Someone stole dad's wallet and xm out of his truck last night. It seems he left it unlocked. I searched that alley and found the xm and wallet, but they got the cards and license and social security card. We had to cancel everything and put a block on our credit. IT was a fun morning. :(

Wild Wild West Drive said...

It's still too warm to smell like fall, but I think next week will cool off. I didn't know you had curly hair! Ava wants to send you some of her artwork, so I'll get your address from your mom. Maybe we can squeeze a few pretty fallen leaves in and you can have a piece of fall. You are awesome!
Angela

Cordelia Ann said...

our neighborhood seems to have a lot of problems lately...

Anonymous said...

You are homesick!! it happens to everyone so it´s OK to be confused about where you want to be.
Another thing, be yourself, go out on your own and take photos of cool things, even if it is with the small camera. Stay in your room, read, watch TV, etc.
When I went to school in NM and Michigan I did a lot of things on my own, hiked up 'M' Mountain by myself (stupid), kayaked in lake superior by myself, stayed in when everyone else partied, etc, etc. I found that even though I didn´t have human company I was surrounded by nature and all of it´s living things (a lot of company). I realize that people probably were either afraid of me because I was a bit of a loner or they thought I was weird, and in the end I still don´t know how I was able to find someone to marry me!! I still enjoy spending time by myself because it allows me to put everything in perspective.
Oops! sorry for the rambling on, but after reading your post, it brought back a lot of memories. Just do whatever feels right to you.
I love you.

Anonymous said...

What! You don't miss me? What about my popcorn and pasta????

Anonymous said...

It's not just our hood, it is everywhere. Georgetown is having the same problems and they are busting drug dealers out by Cherry Hill.

Your Papa is awesome!

Cordelia Ann said...

I HATE PASTA! thats all we eat here. i will never crave it again.
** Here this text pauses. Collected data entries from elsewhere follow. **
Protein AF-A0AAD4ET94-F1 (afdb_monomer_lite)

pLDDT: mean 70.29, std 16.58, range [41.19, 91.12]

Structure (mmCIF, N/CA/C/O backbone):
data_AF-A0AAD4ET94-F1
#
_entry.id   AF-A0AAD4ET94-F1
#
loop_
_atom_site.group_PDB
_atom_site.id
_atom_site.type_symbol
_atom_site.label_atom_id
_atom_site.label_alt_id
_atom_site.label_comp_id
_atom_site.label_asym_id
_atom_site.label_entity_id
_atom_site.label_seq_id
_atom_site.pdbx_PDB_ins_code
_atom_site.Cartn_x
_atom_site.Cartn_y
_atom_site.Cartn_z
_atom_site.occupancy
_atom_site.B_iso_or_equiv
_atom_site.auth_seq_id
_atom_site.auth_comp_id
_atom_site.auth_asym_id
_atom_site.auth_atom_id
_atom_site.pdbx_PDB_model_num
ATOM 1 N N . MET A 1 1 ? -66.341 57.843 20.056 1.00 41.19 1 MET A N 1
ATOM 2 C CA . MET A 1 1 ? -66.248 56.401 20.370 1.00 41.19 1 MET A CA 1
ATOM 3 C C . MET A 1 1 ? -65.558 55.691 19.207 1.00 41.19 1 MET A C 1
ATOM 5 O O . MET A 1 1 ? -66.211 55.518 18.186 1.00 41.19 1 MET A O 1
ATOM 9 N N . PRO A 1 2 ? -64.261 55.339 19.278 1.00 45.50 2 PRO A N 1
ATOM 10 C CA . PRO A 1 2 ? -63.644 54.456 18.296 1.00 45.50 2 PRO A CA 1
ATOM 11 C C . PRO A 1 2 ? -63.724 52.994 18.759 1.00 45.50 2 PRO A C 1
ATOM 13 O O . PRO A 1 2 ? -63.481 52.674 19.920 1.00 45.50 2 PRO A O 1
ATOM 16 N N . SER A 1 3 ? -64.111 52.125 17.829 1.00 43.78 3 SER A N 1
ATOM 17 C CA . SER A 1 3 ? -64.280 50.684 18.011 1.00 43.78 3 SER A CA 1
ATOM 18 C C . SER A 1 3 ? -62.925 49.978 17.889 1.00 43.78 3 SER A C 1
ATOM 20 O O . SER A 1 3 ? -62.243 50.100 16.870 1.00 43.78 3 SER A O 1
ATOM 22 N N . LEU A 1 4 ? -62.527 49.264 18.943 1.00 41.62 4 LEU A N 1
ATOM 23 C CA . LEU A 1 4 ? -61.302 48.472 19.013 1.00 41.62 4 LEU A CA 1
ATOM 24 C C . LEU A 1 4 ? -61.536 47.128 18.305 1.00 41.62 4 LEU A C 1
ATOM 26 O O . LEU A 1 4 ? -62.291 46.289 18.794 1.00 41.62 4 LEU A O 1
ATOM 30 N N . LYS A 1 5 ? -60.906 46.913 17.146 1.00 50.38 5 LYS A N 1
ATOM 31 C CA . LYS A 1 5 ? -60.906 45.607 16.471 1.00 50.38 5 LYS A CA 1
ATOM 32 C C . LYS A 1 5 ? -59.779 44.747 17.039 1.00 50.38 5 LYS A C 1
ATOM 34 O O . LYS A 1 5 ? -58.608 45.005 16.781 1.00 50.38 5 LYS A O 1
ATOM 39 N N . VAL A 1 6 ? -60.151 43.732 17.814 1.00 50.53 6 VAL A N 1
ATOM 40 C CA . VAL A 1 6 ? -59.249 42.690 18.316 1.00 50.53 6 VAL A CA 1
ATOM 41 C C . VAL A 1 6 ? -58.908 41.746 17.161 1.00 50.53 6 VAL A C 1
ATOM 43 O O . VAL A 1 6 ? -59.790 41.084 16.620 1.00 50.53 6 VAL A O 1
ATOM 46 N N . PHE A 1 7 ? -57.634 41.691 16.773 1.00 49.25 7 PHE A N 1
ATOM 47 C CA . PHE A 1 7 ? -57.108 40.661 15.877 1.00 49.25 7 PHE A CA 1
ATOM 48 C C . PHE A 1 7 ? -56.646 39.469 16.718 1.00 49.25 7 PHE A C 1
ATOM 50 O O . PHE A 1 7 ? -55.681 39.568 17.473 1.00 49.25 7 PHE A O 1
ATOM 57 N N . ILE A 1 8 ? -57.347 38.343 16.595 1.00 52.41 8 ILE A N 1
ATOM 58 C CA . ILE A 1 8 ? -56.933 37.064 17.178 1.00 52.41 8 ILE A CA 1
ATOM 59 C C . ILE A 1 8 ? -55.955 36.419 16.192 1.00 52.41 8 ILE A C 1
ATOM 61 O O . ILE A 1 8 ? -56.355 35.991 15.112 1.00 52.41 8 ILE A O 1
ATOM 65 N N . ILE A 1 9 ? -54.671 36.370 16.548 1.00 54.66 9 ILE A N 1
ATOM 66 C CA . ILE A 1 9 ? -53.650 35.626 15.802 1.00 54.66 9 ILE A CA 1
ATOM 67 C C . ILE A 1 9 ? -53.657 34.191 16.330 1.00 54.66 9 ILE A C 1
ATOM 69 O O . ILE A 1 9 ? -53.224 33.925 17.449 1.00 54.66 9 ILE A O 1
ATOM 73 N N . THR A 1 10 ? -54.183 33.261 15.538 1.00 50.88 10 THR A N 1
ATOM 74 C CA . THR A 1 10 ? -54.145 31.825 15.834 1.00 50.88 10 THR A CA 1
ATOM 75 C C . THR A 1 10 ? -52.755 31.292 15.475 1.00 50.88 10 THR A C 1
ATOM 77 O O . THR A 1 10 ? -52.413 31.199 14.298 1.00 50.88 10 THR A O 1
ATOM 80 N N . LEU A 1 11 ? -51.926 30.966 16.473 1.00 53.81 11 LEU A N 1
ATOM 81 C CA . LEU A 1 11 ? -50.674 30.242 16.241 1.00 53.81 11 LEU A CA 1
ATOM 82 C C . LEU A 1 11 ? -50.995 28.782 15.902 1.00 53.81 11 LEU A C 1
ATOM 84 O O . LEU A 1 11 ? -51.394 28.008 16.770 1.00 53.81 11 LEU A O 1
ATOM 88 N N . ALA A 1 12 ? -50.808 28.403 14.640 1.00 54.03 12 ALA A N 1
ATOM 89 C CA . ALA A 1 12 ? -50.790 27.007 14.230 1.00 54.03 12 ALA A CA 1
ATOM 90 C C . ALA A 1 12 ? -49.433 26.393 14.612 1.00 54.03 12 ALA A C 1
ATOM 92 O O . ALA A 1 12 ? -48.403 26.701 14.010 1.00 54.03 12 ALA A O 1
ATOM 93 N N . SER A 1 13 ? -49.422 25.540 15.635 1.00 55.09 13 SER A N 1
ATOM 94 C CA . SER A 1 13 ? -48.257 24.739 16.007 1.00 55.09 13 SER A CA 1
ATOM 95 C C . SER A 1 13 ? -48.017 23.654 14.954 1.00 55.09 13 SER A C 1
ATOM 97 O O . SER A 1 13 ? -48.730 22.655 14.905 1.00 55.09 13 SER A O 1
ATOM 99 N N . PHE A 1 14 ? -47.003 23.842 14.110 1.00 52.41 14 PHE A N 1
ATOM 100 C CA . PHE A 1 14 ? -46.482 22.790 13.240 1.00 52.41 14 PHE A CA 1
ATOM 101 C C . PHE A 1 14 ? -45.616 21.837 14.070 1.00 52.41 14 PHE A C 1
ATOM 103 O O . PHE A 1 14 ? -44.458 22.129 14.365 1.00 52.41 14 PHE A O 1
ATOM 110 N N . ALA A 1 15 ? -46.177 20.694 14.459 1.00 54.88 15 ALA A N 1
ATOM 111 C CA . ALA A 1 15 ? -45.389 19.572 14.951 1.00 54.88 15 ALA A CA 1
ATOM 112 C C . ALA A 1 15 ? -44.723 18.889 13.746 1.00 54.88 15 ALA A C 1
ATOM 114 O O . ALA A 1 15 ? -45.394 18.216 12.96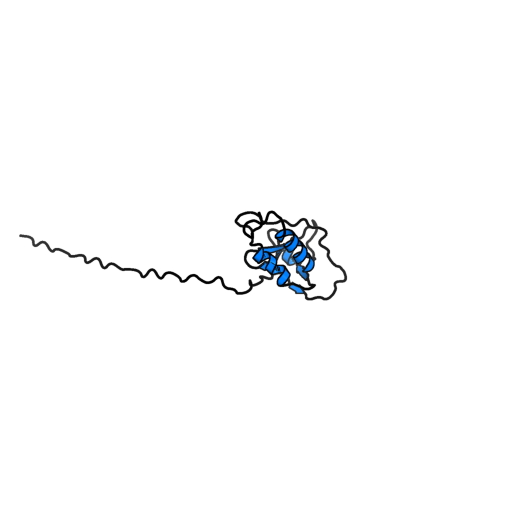2 1.00 54.88 15 ALA A O 1
ATOM 115 N N . LEU A 1 16 ? -43.414 19.090 13.565 1.00 59.50 16 LEU A N 1
ATOM 116 C CA . LEU A 1 16 ? -42.643 18.285 12.620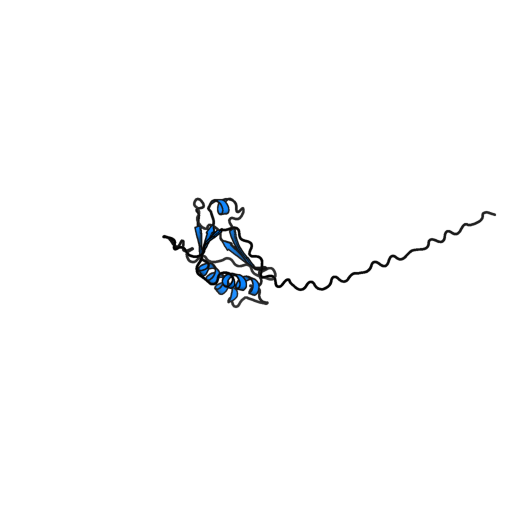 1.00 59.50 16 LEU A CA 1
ATOM 117 C C . LEU A 1 16 ? -42.530 16.855 13.169 1.00 59.50 16 LEU A C 1
ATOM 119 O O . LEU A 1 16 ? -42.139 16.691 14.327 1.00 59.50 16 LEU A O 1
ATOM 123 N N . PRO A 1 17 ? -42.821 15.815 12.372 1.00 55.72 17 PRO A N 1
ATOM 124 C CA . PRO A 1 17 ? -42.505 14.457 12.770 1.00 55.72 17 PRO A CA 1
ATOM 125 C C . PRO A 1 17 ? -40.981 14.301 12.794 1.00 55.72 17 PRO A C 1
ATOM 127 O O . PRO A 1 17 ? -40.319 14.306 11.755 1.00 55.72 17 PRO A O 1
ATOM 130 N N . THR A 1 18 ? -40.413 14.149 13.988 1.00 58.16 18 THR A N 1
ATOM 131 C CA . THR A 1 18 ? -39.080 13.578 14.183 1.00 58.16 18 THR A CA 1
ATOM 132 C C . THR A 1 18 ? -39.139 12.113 13.770 1.00 58.16 18 THR A C 1
ATOM 134 O O . THR A 1 18 ? -39.384 11.219 14.577 1.00 58.16 18 THR A O 1
ATOM 137 N N . ALA A 1 19 ? -38.947 11.856 12.477 1.00 58.69 19 ALA A N 1
ATOM 138 C CA . ALA A 1 19 ? -38.625 10.523 12.004 1.00 58.69 19 ALA A CA 1
ATOM 139 C C . ALA A 1 19 ? -37.273 10.141 12.623 1.00 58.69 19 ALA A C 1
ATOM 141 O O . ALA A 1 19 ? -36.226 10.631 12.197 1.00 58.69 19 ALA A O 1
ATOM 142 N N . LEU A 1 20 ? -37.296 9.308 13.668 1.00 55.97 20 LEU A N 1
ATOM 143 C CA . LEU A 1 20 ? -36.104 8.595 14.106 1.00 55.97 20 LEU A CA 1
ATOM 144 C C . LEU A 1 20 ? -35.628 7.782 12.903 1.00 55.97 20 LEU A C 1
ATOM 146 O O . LEU A 1 20 ? -36.296 6.835 12.485 1.00 55.97 20 LEU A O 1
ATOM 150 N N . ALA A 1 21 ? -34.495 8.182 12.329 1.00 58.22 21 ALA A N 1
ATOM 151 C CA . ALA A 1 21 ? -33.785 7.349 11.381 1.00 58.22 21 ALA A CA 1
ATOM 152 C C . ALA A 1 21 ? -33.547 5.994 12.059 1.00 58.22 21 ALA A C 1
ATOM 154 O O . ALA A 1 21 ? -32.970 5.927 13.147 1.00 58.22 21 ALA A O 1
ATOM 155 N N . ALA A 1 22 ? -34.058 4.926 11.447 1.00 52.28 22 ALA A N 1
ATOM 156 C CA . ALA A 1 22 ? -33.774 3.575 11.896 1.00 52.28 22 ALA A CA 1
ATOM 157 C C . ALA A 1 22 ? -32.248 3.383 11.942 1.00 52.28 22 ALA A C 1
ATOM 159 O O . ALA A 1 22 ? -31.555 3.921 11.071 1.00 52.28 22 ALA A O 1
ATOM 160 N N . PRO A 1 23 ? -31.710 2.642 12.927 1.00 45.91 23 PRO A N 1
ATOM 161 C CA . PRO A 1 23 ? -30.294 2.322 12.952 1.00 45.91 23 PRO A CA 1
ATOM 162 C C . PRO A 1 23 ? -29.955 1.613 11.642 1.00 45.91 23 PRO A C 1
ATOM 164 O O . PRO A 1 23 ? -30.411 0.500 11.386 1.00 45.91 23 PRO A O 1
ATOM 167 N N . THR A 1 24 ? -29.196 2.289 10.783 1.00 47.31 24 THR A N 1
ATOM 168 C CA . THR A 1 24 ? -28.606 1.675 9.602 1.00 47.31 24 THR A CA 1
ATOM 169 C C . THR A 1 24 ? -27.679 0.587 10.108 1.00 47.31 24 THR A C 1
ATOM 171 O O . THR A 1 24 ? -26.629 0.879 10.683 1.00 47.31 24 THR A O 1
ATOM 174 N N . THR A 1 25 ? -28.094 -0.666 9.947 1.00 45.50 25 THR A N 1
ATOM 175 C CA . THR A 1 25 ? -27.216 -1.816 10.116 1.00 45.50 25 THR A CA 1
ATOM 176 C C . THR A 1 25 ? -25.955 -1.557 9.293 1.00 45.50 25 THR A C 1
ATOM 178 O O . THR A 1 25 ? -26.073 -1.215 8.111 1.00 45.50 25 THR A O 1
ATOM 181 N N . PRO A 1 26 ? -24.752 -1.667 9.887 1.00 50.12 26 PRO A N 1
ATOM 182 C CA . PRO A 1 26 ? -23.517 -1.601 9.127 1.00 50.12 26 PRO A CA 1
ATOM 183 C C . PRO A 1 26 ? -23.626 -2.608 7.990 1.00 50.12 26 PRO A C 1
ATOM 185 O O . PRO A 1 26 ? -23.880 -3.792 8.223 1.00 50.12 26 PRO A O 1
ATOM 188 N N . SER A 1 27 ? -23.530 -2.114 6.759 1.00 43.72 27 SER A N 1
ATOM 189 C CA . SER A 1 27 ? -23.582 -2.953 5.574 1.00 43.72 27 SER A CA 1
ATOM 190 C C . SER A 1 27 ? -22.514 -4.033 5.715 1.00 43.72 27 SER A C 1
ATOM 192 O O . SER A 1 27 ? -21.325 -3.736 5.730 1.00 43.72 27 SER A O 1
ATOM 194 N N . THR A 1 28 ? -22.938 -5.292 5.820 1.00 42.09 28 THR A N 1
ATOM 195 C CA . THR A 1 28 ? -22.067 -6.479 5.769 1.00 42.09 28 THR A CA 1
ATOM 196 C C . THR A 1 28 ? -21.600 -6.753 4.334 1.00 42.09 28 THR A C 1
ATOM 198 O O . THR A 1 28 ? -21.300 -7.887 3.968 1.00 42.09 28 THR A O 1
ATOM 201 N N . ALA A 1 29 ? -21.588 -5.729 3.478 1.00 44.34 29 ALA A N 1
ATOM 202 C CA . ALA A 1 29 ? -20.902 -5.803 2.209 1.00 44.34 29 ALA A CA 1
ATOM 203 C C . ALA A 1 29 ? -19.412 -5.903 2.524 1.00 44.34 29 ALA A C 1
ATOM 205 O O . ALA A 1 29 ? -18.854 -5.025 3.186 1.00 44.34 29 ALA A O 1
ATOM 206 N N . ALA A 1 30 ? -18.785 -6.989 2.065 1.00 46.88 30 ALA A N 1
ATOM 207 C CA . ALA A 1 30 ? -17.338 -7.106 2.076 1.00 46.88 30 ALA A CA 1
ATOM 208 C C . ALA A 1 30 ? -16.750 -5.786 1.548 1.00 46.88 30 ALA A C 1
ATOM 210 O O . ALA A 1 30 ? -17.244 -5.281 0.531 1.00 46.88 30 ALA A O 1
ATOM 211 N N . PRO A 1 31 ? -15.780 -5.184 2.252 1.00 48.50 31 PRO A N 1
ATOM 212 C CA . PRO A 1 31 ? -15.301 -3.861 1.909 1.00 48.50 31 PRO A CA 1
ATOM 213 C C . PRO A 1 31 ? -14.899 -3.818 0.436 1.00 48.50 31 PRO A C 1
ATOM 215 O O . PRO A 1 31 ? -14.137 -4.657 -0.045 1.00 48.50 31 PRO A O 1
ATOM 218 N N . ALA A 1 32 ? -15.469 -2.857 -0.292 1.00 46.00 32 ALA A N 1
ATOM 219 C CA . ALA A 1 32 ? -15.161 -2.658 -1.696 1.00 46.00 32 ALA A CA 1
ATOM 220 C C . ALA A 1 32 ? -13.689 -2.248 -1.808 1.00 46.00 32 ALA A C 1
ATOM 222 O O . ALA A 1 32 ? -13.310 -1.131 -1.448 1.00 46.00 32 ALA A O 1
ATOM 223 N N . LEU A 1 33 ? -12.857 -3.180 -2.274 1.00 54.19 33 LEU A N 1
ATOM 224 C CA . LEU A 1 33 ? -11.425 -2.975 -2.430 1.00 54.19 33 LEU A CA 1
ATOM 225 C C . LEU A 1 33 ? -11.198 -1.932 -3.533 1.00 54.19 33 LEU A C 1
ATOM 227 O O . LEU A 1 33 ? -11.332 -2.211 -4.724 1.00 54.19 33 LEU A O 1
ATOM 231 N N . SER A 1 34 ? -10.882 -0.705 -3.126 1.00 51.06 34 SER A N 1
ATOM 232 C CA . SER A 1 34 ? -10.429 0.355 -4.024 1.00 51.06 34 SER A CA 1
ATOM 233 C C . SER A 1 34 ? -9.063 -0.037 -4.584 1.00 51.06 34 SER A C 1
ATOM 235 O O . SER A 1 34 ? -8.100 -0.175 -3.830 1.00 51.06 34 SER A O 1
ATOM 237 N N . LYS A 1 35 ? -8.979 -0.250 -5.897 1.00 54.59 35 LYS A N 1
ATOM 238 C CA . LYS A 1 35 ? -7.754 -0.681 -6.575 1.00 54.59 35 LYS A CA 1
ATOM 239 C C . LYS A 1 35 ? -7.287 0.407 -7.542 1.00 54.59 35 LYS A C 1
ATOM 241 O O . LYS A 1 35 ? -8.066 0.817 -8.400 1.00 54.59 35 LYS A O 1
ATOM 246 N N . ARG A 1 36 ? -6.032 0.859 -7.416 1.00 54.31 36 ARG A N 1
ATOM 247 C CA . ARG A 1 36 ? -5.358 1.721 -8.415 1.00 54.31 36 ARG A CA 1
ATOM 248 C C . ARG A 1 36 ? -4.319 0.953 -9.244 1.00 54.31 36 ARG A C 1
ATOM 250 O O . ARG A 1 36 ? -4.357 1.052 -10.462 1.00 54.31 36 ARG A O 1
ATOM 257 N N . ALA A 1 37 ? -3.522 0.091 -8.610 1.00 56.16 37 ALA A N 1
ATOM 258 C CA . ALA A 1 37 ? -2.516 -0.742 -9.276 1.00 56.16 37 ALA A CA 1
ATOM 259 C C . ALA A 1 37 ? -3.111 -2.026 -9.892 1.00 56.16 37 ALA A C 1
ATOM 261 O O . ALA A 1 37 ? -3.985 -2.670 -9.302 1.00 56.16 37 ALA A O 1
ATOM 262 N N . THR A 1 38 ? -2.622 -2.461 -11.057 1.00 61.44 38 THR A N 1
ATOM 263 C CA . THR A 1 38 ? -3.097 -3.708 -11.691 1.00 61.44 38 THR A CA 1
ATOM 264 C C . THR A 1 38 ? -2.591 -4.927 -10.903 1.00 61.44 38 THR A C 1
ATOM 266 O O . THR A 1 38 ? -1.411 -5.026 -10.583 1.00 61.44 38 THR A O 1
ATOM 269 N N . TYR A 1 39 ? -3.497 -5.856 -10.568 1.00 57.84 39 TYR A N 1
ATOM 270 C CA . TYR A 1 39 ? -3.174 -7.116 -9.869 1.00 57.84 39 TYR A CA 1
ATOM 271 C C . TYR A 1 39 ? -3.052 -8.218 -10.903 1.00 57.84 39 TYR A C 1
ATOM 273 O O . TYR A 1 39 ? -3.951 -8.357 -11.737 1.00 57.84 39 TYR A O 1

dad when i come home i want you to have perfected kettle corn.

fort wayne needs help...

and yes papa's comment made me feel normal. and sad for a second.

Anonymous said...

Cordelia!

I miss fall too. Crunching leaves, sweatshirt weather, crisp air, and Johnny Appleseed. This is the only time of year that I'm a little homesick. It's okay to be homesick--you realize how special the Fort is when you're away! Did you get my letter? Stay strong and keep being yourself. Share your creativity and spunk with the world...we all need more of that. It will make this a happier place.